▶ _Activity_: Using the data beneath this instruction, retype only the lines from the one that contains "ATOM 59 N N" down to the one that contains "ATOM 71 O O", both included, exactly as they appear.

....................

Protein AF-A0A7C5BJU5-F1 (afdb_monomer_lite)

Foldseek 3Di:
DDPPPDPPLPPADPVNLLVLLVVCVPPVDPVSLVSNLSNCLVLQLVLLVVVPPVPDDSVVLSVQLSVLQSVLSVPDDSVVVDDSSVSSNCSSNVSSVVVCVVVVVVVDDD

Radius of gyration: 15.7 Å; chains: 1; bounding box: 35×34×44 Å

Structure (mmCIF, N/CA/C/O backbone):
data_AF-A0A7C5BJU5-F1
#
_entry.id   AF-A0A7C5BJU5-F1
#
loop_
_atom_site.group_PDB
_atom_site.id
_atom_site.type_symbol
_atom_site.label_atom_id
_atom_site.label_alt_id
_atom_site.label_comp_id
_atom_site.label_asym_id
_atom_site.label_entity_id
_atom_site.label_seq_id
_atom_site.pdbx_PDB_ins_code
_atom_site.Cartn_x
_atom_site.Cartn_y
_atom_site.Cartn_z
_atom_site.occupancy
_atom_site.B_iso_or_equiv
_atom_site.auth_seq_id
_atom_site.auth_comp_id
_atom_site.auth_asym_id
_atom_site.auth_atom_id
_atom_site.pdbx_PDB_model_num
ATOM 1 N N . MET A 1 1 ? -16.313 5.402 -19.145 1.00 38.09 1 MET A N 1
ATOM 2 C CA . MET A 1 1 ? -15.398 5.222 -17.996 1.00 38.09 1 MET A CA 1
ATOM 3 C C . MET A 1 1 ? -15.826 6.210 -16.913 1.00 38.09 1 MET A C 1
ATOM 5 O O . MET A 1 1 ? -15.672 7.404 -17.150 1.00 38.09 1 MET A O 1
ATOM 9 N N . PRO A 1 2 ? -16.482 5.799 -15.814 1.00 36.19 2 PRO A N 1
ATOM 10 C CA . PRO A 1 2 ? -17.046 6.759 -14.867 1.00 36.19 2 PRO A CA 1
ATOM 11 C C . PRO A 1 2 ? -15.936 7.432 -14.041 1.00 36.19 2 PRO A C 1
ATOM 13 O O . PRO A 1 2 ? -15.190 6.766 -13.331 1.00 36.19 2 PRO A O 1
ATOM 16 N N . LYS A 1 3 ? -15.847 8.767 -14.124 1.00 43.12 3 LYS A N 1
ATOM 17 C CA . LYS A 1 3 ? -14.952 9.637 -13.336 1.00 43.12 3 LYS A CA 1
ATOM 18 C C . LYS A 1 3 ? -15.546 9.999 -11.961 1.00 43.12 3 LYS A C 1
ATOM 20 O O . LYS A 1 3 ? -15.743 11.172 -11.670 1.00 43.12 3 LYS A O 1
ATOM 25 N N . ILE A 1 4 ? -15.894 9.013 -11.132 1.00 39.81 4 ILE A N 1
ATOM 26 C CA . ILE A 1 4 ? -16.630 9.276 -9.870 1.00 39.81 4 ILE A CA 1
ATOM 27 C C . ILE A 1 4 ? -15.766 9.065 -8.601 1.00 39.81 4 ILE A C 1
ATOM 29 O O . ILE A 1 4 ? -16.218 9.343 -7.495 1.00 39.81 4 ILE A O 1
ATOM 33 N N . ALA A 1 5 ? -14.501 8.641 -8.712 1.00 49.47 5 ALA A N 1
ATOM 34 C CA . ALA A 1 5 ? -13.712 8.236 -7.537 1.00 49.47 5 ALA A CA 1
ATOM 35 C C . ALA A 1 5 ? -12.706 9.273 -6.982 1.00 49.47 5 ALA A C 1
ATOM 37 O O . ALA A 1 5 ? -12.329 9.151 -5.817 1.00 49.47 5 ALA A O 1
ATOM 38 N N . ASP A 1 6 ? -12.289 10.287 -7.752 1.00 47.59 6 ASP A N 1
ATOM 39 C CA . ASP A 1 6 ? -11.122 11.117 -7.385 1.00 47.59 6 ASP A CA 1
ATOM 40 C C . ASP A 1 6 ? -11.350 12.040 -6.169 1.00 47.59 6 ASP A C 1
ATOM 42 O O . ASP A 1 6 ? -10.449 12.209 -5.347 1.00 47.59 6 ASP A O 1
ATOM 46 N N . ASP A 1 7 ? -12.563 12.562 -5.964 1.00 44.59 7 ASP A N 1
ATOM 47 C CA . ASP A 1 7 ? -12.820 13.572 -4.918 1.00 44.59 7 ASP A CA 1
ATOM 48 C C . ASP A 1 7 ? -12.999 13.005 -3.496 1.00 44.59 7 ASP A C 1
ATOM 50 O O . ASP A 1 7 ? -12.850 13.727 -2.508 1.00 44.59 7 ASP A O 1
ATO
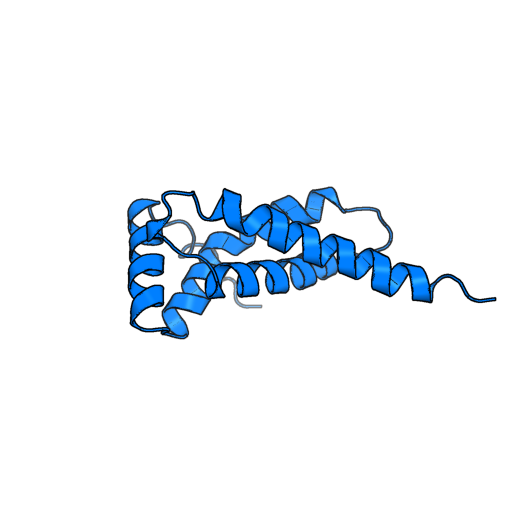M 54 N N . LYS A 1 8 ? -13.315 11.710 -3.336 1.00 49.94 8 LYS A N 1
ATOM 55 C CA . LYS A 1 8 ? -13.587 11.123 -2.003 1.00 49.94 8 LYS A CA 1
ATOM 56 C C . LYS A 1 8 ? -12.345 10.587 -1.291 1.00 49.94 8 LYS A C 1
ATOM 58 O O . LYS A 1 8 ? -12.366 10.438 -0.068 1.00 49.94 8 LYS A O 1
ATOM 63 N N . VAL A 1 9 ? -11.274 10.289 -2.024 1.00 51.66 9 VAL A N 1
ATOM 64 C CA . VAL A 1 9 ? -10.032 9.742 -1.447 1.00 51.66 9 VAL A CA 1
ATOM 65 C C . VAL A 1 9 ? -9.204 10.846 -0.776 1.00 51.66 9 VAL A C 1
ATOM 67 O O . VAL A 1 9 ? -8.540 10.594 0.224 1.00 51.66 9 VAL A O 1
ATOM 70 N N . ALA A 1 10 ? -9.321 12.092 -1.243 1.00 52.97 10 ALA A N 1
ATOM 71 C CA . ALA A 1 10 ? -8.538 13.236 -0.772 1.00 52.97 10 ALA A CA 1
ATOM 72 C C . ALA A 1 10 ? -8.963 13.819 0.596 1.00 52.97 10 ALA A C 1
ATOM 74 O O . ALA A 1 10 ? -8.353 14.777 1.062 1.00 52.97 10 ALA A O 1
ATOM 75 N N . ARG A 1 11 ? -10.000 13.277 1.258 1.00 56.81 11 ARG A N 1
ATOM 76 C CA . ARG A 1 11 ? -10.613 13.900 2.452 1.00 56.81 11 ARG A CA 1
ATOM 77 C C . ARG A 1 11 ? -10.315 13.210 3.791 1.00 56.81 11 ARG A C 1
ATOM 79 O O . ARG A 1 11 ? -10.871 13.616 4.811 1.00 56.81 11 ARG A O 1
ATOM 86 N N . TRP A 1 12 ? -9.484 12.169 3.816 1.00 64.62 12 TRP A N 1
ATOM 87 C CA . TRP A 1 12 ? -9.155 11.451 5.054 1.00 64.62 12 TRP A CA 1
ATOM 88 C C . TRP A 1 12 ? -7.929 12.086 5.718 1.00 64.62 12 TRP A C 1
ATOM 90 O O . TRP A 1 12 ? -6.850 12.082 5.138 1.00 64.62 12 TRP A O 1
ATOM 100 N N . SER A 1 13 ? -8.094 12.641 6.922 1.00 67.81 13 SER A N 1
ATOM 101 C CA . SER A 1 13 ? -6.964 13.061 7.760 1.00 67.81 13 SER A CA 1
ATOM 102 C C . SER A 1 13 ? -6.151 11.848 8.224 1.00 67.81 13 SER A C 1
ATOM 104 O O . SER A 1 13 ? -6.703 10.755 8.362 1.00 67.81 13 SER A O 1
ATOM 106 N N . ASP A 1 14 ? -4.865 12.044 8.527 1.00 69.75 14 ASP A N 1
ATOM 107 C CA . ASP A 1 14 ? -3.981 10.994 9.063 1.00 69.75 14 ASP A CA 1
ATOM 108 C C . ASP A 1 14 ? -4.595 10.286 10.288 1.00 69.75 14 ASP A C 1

....................

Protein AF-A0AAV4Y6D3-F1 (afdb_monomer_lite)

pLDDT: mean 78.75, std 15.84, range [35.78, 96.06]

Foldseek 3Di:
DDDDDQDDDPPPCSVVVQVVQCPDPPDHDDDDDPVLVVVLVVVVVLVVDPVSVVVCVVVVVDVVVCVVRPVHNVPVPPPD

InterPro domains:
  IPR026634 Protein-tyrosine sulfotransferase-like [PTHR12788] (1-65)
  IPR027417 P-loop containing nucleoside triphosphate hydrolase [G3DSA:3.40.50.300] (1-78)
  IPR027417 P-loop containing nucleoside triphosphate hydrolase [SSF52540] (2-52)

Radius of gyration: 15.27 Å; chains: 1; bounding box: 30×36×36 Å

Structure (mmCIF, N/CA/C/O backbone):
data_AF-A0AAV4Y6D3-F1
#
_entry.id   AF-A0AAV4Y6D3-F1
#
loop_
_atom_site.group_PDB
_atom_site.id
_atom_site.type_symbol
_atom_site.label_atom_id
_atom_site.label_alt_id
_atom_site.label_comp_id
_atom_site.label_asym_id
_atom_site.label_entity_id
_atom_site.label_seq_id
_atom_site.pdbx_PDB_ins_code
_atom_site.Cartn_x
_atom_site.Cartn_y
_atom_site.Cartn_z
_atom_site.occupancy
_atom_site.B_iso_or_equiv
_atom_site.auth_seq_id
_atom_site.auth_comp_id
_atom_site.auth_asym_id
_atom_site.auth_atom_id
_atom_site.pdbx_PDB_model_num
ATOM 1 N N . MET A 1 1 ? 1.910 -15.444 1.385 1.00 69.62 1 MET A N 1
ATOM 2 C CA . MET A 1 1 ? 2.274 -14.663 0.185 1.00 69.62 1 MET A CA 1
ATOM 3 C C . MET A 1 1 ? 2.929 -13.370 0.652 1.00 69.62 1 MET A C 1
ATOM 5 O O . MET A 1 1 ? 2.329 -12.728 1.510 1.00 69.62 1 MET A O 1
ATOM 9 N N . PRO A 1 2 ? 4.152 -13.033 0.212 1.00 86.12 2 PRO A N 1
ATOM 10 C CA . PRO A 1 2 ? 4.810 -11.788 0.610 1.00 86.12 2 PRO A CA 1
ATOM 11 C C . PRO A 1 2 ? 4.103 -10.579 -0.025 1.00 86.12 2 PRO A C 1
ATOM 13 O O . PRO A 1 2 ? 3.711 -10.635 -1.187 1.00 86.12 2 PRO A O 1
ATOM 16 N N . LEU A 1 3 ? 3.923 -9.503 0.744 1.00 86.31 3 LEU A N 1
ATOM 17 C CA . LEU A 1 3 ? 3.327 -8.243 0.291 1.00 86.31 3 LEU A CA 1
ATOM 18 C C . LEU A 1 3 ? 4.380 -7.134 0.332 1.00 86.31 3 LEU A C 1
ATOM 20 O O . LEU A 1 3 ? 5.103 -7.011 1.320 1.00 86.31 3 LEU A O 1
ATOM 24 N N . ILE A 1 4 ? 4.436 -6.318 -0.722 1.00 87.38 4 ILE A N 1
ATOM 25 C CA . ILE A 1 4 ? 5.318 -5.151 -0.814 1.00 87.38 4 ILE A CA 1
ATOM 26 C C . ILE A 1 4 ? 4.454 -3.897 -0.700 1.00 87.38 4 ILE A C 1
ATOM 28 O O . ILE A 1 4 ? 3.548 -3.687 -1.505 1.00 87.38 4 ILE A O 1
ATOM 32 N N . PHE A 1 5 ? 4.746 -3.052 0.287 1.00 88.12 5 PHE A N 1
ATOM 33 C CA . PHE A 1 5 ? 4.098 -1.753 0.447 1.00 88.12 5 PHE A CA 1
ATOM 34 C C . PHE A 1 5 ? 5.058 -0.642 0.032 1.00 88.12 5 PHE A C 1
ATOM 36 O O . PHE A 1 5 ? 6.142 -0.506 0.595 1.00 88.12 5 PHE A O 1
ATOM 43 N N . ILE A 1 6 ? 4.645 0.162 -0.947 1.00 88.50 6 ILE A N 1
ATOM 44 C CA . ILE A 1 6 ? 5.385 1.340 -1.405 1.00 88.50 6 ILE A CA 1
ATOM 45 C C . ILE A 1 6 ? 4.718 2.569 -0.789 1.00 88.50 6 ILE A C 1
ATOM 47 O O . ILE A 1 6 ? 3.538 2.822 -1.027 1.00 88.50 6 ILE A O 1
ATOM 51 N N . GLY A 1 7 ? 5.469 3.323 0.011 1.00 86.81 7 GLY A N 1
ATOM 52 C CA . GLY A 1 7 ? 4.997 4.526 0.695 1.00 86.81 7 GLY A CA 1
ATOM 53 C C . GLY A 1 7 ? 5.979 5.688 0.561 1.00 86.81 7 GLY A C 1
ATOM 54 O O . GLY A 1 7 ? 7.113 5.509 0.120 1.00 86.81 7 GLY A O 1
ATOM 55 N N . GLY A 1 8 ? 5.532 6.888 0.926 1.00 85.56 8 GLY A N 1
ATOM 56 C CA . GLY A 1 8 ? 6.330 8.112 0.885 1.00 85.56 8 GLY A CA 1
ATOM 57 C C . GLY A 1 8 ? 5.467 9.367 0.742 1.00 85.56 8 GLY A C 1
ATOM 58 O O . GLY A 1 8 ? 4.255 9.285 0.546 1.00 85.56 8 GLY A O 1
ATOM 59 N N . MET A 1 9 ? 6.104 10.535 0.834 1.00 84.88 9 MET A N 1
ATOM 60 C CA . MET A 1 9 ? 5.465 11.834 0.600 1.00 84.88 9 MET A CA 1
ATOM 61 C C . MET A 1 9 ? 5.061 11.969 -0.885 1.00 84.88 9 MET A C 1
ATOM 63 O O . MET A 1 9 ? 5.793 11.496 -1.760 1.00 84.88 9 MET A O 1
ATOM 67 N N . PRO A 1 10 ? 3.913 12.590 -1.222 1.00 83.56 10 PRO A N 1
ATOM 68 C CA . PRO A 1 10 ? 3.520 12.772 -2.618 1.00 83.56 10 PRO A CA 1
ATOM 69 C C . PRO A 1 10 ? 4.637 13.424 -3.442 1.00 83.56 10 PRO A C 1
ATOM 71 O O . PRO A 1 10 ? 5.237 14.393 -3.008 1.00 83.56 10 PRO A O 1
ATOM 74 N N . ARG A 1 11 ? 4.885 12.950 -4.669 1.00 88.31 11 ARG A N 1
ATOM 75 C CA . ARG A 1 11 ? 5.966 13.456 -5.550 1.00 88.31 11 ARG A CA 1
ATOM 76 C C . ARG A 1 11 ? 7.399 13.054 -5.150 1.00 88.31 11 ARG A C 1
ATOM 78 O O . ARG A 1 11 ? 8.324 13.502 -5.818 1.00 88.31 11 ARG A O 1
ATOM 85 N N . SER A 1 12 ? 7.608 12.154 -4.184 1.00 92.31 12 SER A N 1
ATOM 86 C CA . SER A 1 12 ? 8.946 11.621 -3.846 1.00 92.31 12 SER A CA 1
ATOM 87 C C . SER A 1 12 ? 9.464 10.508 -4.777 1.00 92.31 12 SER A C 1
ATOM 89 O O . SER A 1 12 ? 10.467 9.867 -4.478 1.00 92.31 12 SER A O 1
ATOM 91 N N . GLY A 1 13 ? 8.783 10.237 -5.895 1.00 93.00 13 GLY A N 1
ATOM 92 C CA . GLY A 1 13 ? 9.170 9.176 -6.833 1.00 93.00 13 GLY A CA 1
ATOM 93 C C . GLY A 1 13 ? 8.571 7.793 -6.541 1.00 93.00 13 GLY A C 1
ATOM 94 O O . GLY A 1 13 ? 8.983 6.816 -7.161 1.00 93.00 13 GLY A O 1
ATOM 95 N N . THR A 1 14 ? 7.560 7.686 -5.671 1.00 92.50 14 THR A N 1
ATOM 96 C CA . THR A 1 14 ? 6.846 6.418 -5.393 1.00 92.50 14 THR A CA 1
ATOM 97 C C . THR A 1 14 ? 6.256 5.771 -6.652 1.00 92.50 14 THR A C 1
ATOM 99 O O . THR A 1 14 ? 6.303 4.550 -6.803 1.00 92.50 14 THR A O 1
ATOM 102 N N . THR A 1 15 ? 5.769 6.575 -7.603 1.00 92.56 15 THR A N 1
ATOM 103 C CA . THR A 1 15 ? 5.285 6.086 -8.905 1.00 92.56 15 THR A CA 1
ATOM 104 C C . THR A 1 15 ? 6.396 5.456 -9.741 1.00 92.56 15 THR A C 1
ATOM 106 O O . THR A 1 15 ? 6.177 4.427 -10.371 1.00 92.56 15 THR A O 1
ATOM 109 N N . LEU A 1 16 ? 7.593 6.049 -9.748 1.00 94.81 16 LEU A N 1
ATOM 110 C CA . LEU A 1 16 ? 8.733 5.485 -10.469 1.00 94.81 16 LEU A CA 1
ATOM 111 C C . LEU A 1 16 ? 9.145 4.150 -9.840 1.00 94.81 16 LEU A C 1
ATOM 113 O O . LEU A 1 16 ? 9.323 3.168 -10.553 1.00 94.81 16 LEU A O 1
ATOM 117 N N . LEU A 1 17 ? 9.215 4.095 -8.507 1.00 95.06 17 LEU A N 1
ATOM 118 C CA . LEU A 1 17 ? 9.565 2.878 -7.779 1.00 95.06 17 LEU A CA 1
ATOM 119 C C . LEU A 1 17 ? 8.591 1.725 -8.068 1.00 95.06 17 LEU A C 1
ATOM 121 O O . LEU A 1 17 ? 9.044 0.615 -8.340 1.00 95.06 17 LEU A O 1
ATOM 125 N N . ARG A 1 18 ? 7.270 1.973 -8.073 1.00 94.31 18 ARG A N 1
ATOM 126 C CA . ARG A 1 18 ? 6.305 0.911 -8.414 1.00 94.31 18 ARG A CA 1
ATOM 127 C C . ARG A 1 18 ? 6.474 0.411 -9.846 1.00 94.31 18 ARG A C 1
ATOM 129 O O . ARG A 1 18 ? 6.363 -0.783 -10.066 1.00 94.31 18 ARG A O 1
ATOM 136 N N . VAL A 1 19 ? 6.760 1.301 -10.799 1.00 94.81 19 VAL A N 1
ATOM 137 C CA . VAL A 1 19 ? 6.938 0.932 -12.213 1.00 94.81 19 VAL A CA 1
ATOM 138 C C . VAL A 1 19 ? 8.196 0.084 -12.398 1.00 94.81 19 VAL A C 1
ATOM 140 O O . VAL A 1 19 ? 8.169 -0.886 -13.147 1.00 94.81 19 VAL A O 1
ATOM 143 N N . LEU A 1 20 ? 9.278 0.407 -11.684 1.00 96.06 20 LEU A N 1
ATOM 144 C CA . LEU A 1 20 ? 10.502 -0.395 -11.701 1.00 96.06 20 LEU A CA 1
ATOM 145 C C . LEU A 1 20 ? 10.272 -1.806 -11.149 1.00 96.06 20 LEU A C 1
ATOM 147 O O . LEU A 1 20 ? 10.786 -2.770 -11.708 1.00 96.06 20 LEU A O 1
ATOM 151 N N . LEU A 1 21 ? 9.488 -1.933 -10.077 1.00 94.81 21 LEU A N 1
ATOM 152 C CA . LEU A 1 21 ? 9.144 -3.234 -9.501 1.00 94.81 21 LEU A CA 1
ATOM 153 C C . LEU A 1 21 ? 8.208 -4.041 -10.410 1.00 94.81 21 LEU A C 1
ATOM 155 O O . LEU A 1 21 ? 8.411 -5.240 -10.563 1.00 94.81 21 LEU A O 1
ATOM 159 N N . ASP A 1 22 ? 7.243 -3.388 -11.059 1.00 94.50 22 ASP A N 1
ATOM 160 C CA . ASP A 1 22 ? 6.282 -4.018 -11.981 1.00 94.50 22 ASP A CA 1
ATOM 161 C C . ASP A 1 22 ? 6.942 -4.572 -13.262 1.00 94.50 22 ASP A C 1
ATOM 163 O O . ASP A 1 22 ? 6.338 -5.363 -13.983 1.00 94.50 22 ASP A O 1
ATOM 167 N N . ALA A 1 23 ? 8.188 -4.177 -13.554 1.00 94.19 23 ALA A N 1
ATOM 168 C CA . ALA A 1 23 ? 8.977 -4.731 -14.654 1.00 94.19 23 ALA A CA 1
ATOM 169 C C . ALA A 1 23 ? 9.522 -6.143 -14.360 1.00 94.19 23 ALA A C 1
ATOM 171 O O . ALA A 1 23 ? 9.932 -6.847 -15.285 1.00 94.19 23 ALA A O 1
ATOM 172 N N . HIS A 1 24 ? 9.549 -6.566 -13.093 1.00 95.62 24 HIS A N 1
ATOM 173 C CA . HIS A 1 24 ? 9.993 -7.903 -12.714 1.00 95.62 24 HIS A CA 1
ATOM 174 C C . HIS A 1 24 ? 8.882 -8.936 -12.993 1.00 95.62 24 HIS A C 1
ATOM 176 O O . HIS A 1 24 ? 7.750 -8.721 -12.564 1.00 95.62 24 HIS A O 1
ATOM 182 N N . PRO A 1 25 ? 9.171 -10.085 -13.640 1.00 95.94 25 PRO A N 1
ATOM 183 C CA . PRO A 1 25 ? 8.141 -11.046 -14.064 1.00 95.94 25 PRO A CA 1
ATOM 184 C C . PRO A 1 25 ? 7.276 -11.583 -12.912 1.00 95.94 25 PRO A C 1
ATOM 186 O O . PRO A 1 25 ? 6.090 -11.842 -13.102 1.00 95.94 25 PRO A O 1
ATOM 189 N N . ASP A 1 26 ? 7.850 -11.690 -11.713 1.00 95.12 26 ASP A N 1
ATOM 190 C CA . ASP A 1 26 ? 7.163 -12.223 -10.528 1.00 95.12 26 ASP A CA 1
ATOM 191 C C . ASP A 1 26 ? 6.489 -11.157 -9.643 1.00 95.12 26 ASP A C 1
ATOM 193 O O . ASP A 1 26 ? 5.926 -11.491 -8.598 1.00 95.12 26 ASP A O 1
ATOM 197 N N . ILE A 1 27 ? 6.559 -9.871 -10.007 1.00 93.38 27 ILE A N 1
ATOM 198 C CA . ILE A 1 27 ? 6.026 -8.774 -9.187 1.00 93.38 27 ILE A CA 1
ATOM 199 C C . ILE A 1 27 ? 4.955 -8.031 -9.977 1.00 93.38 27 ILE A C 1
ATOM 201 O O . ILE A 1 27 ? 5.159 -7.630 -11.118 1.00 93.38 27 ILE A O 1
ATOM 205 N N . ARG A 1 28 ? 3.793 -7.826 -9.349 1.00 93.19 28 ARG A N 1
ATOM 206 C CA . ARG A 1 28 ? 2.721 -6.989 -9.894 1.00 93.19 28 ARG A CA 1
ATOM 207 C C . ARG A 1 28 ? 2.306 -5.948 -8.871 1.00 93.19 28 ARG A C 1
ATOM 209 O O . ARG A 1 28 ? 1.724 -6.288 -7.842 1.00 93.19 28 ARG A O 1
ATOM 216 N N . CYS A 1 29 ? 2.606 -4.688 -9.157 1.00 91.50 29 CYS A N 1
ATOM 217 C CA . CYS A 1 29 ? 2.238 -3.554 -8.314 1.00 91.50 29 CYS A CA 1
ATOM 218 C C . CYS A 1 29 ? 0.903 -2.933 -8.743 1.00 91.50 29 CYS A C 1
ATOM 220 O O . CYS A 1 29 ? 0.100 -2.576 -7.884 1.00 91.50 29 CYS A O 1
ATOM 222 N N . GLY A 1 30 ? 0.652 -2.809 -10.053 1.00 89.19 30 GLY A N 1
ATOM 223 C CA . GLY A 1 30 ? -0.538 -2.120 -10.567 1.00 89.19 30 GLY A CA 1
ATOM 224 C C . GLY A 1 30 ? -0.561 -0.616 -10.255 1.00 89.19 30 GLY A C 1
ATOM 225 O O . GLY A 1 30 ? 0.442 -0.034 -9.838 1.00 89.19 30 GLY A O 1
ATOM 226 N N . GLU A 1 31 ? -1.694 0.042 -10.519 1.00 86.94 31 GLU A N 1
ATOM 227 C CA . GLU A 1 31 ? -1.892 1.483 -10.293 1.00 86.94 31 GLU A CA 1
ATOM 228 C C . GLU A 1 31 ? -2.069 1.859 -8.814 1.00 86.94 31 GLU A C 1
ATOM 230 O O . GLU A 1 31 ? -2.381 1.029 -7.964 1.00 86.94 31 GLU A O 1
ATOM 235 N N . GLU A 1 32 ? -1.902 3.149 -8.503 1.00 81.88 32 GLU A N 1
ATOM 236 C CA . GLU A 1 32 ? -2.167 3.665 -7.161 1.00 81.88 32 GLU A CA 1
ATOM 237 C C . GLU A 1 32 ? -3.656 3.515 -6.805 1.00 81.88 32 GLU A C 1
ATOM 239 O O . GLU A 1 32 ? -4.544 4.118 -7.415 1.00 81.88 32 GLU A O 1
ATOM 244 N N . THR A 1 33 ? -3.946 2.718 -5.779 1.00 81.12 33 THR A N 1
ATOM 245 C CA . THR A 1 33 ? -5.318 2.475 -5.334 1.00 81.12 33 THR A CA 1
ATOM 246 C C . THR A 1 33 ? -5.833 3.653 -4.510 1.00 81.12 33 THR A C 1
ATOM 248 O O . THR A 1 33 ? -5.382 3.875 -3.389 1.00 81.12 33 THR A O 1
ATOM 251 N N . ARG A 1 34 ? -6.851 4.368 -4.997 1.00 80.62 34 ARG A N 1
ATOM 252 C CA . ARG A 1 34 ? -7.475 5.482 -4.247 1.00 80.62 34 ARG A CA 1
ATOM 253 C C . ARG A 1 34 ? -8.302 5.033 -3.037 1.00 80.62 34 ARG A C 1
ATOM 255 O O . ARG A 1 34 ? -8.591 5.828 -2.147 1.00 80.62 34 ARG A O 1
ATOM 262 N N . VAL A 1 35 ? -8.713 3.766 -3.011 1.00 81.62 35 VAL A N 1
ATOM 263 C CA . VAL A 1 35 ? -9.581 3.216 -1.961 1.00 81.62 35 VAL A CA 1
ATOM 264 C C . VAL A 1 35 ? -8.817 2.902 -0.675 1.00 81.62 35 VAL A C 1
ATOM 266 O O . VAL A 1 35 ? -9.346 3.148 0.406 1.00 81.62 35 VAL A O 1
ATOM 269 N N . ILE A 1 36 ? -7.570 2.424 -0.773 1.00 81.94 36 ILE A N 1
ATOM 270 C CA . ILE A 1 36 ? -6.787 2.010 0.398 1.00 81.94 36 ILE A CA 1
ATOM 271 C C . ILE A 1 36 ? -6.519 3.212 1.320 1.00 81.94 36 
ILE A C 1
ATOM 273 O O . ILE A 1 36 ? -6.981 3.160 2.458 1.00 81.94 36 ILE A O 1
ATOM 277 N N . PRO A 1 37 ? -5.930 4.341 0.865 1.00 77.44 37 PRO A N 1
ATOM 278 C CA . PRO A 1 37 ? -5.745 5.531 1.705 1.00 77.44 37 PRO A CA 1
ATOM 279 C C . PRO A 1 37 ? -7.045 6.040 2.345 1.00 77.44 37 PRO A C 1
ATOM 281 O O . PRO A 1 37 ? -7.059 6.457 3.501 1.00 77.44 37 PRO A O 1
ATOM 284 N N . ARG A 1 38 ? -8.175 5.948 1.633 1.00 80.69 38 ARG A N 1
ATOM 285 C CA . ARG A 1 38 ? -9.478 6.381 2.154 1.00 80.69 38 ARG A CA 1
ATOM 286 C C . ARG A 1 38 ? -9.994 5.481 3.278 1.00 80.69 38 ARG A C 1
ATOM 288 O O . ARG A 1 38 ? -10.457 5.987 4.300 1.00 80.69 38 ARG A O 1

....................

▶ _Exercise output_:
ATOM 59 N N . MET A 1 9 ? 6.104 10.535 0.834 1.00 84.88 9 MET A N 1
ATOM 60 C CA . MET A 1 9 ? 5.465 11.834 0.600 1.00 84.88 9 MET A CA 1
ATOM 61 C C . MET A 1 9 ? 5.061 11.969 -0.885 1.00 84.88 9 MET A C 1
ATOM 63 O O . MET A 1 9 ? 5.793 11.496 -1.760 1.00 84.88 9 MET A O 1
ATOM 67 N N . PRO A 1 10 ? 3.913 12.590 -1.222 1.00 83.56 10 PRO A N 1
ATOM 68 C CA . PRO A 1 10 ? 3.520 12.772 -2.618 1.00 83.56 10 PRO A CA 1
ATOM 69 C C . PRO A 1 10 ? 4.637 13.424 -3.442 1.00 83.56 10 PRO A C 1
ATOM 71 O O . PRO A 1 10 ? 5.237 14.393 -3.008 1.00 83.56 10 PRO A O 1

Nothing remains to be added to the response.